WHAT THE EXERCISE ASKS: Please keep to the lines below from the one with "ATOM 92 C C" through the one with "ATOM 103 N N", and restate them word for word, ends included.
┌────────
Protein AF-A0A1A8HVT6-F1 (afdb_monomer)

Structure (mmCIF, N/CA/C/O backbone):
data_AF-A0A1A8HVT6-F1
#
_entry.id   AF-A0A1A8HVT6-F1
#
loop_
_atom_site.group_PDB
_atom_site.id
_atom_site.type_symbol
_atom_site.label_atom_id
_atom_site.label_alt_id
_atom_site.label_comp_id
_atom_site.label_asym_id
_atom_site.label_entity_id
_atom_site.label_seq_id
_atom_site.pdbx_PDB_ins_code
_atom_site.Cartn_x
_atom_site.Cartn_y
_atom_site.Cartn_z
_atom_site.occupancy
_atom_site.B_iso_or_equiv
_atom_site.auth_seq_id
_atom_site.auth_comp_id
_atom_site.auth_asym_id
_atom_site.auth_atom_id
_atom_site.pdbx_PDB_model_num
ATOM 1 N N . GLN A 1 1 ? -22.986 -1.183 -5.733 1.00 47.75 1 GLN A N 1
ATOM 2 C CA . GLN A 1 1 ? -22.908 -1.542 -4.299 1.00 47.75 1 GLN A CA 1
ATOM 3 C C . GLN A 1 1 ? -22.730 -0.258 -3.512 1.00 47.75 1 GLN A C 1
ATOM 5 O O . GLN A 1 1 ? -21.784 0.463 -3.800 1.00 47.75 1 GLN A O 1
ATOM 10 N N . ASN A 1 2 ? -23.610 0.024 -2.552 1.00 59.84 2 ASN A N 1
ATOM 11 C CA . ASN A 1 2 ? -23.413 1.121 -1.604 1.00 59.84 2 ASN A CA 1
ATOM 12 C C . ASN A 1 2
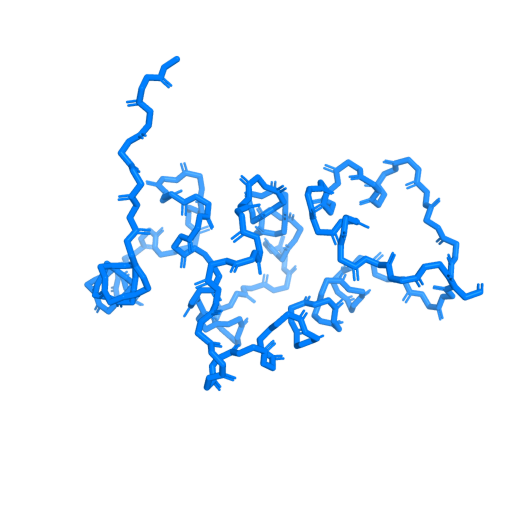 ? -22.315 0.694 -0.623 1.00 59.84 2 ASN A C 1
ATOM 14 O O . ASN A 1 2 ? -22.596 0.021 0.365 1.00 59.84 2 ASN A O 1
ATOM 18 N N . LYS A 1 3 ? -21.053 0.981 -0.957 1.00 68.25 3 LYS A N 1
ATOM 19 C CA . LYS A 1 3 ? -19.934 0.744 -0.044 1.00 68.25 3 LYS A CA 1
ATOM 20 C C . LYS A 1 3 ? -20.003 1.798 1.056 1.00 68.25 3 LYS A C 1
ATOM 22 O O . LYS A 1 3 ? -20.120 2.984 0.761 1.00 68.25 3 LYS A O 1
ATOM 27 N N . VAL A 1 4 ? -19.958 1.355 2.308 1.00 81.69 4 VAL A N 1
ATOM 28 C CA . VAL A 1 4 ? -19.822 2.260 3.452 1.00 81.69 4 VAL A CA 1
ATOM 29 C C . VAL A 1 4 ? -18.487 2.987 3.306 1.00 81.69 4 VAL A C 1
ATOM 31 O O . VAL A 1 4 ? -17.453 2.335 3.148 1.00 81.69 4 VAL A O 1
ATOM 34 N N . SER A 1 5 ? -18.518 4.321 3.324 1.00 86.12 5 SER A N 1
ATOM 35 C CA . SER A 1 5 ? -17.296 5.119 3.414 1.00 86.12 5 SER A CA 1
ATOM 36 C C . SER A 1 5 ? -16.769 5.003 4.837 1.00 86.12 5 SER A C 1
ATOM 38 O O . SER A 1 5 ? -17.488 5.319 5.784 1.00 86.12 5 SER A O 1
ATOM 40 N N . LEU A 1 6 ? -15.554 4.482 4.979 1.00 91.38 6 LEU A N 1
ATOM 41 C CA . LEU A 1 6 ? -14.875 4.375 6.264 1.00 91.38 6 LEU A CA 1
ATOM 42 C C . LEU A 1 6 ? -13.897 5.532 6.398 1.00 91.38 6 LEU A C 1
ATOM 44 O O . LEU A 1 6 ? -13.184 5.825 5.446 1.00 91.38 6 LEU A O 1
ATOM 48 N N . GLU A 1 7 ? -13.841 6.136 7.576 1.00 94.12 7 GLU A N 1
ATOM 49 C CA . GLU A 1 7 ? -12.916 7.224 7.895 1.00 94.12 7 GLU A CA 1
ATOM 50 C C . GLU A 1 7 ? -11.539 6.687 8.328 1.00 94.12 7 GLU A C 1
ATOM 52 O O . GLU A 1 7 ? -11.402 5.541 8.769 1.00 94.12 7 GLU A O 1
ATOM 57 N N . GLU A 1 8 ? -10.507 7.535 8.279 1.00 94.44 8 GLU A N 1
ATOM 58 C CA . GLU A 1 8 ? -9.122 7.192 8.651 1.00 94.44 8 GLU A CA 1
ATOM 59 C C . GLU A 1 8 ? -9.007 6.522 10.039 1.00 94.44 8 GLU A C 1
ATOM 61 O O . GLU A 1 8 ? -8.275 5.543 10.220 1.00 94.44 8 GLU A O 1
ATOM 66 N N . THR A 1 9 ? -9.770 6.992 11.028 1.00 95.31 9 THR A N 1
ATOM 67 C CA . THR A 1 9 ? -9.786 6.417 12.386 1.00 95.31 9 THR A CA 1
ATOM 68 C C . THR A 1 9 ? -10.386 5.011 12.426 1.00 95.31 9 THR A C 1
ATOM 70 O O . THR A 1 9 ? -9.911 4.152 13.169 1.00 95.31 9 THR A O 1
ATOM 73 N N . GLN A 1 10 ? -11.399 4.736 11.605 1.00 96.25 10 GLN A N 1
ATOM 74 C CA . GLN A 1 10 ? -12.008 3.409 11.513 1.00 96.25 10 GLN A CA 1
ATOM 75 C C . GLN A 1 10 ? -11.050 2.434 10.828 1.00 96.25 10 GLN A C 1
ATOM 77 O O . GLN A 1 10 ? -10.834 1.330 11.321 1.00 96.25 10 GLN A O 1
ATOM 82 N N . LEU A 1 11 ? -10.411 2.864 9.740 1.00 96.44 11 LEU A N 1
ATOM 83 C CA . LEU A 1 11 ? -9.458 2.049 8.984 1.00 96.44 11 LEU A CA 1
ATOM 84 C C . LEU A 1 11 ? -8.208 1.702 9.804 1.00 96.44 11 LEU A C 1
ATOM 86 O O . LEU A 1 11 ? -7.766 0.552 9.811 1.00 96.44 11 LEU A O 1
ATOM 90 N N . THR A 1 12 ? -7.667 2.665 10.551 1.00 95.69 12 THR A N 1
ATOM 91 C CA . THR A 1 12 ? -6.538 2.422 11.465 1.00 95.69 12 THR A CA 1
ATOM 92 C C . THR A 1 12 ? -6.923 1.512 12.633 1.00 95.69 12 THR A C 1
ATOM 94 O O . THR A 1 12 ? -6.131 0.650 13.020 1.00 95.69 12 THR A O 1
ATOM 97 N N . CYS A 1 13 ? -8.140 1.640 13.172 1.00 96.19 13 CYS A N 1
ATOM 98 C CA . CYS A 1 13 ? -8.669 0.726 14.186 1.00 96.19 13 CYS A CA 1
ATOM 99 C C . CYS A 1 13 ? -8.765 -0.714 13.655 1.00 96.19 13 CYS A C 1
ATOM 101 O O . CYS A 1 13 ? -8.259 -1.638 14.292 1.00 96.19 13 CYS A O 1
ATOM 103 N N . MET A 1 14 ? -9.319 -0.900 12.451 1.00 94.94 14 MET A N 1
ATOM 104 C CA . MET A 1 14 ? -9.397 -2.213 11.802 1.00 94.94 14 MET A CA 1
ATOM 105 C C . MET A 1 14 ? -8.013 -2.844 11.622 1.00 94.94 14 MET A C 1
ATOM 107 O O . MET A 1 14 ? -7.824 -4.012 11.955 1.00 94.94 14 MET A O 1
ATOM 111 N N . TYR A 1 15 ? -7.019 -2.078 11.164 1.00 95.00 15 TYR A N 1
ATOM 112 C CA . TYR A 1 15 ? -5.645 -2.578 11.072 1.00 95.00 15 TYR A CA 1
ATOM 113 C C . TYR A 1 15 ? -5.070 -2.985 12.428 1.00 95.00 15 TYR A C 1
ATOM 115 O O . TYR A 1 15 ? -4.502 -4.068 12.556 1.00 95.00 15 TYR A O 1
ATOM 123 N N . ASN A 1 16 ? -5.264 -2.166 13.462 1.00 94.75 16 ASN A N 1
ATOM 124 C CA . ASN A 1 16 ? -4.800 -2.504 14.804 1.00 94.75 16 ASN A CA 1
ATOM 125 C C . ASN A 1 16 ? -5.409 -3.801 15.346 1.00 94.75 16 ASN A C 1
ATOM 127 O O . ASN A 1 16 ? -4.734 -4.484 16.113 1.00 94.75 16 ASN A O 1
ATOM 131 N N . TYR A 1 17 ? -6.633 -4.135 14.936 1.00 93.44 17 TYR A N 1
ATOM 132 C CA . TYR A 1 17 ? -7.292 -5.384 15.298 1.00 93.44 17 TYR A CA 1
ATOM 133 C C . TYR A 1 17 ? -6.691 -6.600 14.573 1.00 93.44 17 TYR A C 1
└────────
ANSWER SPACE:
ATOM 92 C C . THR A 1 12 ? -6.923 1.512 12.633 1.00 95.69 12 THR A C 1
ATOM 94 O O . THR A 1 12 ? -6.131 0.650 13.020 1.00 95.69 12 THR A O 1
ATOM 97 N N . CYS A 1 13 ? -8.140 1.640 13.172 1.00 96.19 13 CYS A N 1
ATOM 98 C CA . CYS A 1 13 ? -8.669 0.726 14.186 1.00 96.19 13 CYS A CA 1
ATOM 99 C C . CYS A 1 13 ? -8.765 -0.714 13.655 1.00 96.19 13 CYS A C 1
ATOM 101 O O . CYS A 1 13 ? -8.259 -1.638 14.292 1.00 96.19 13 CYS A O 1
ATOM 103 N N . MET A 1 14 ? -9.319 -0.900 12.451 1.00 94.94 14 MET A N 1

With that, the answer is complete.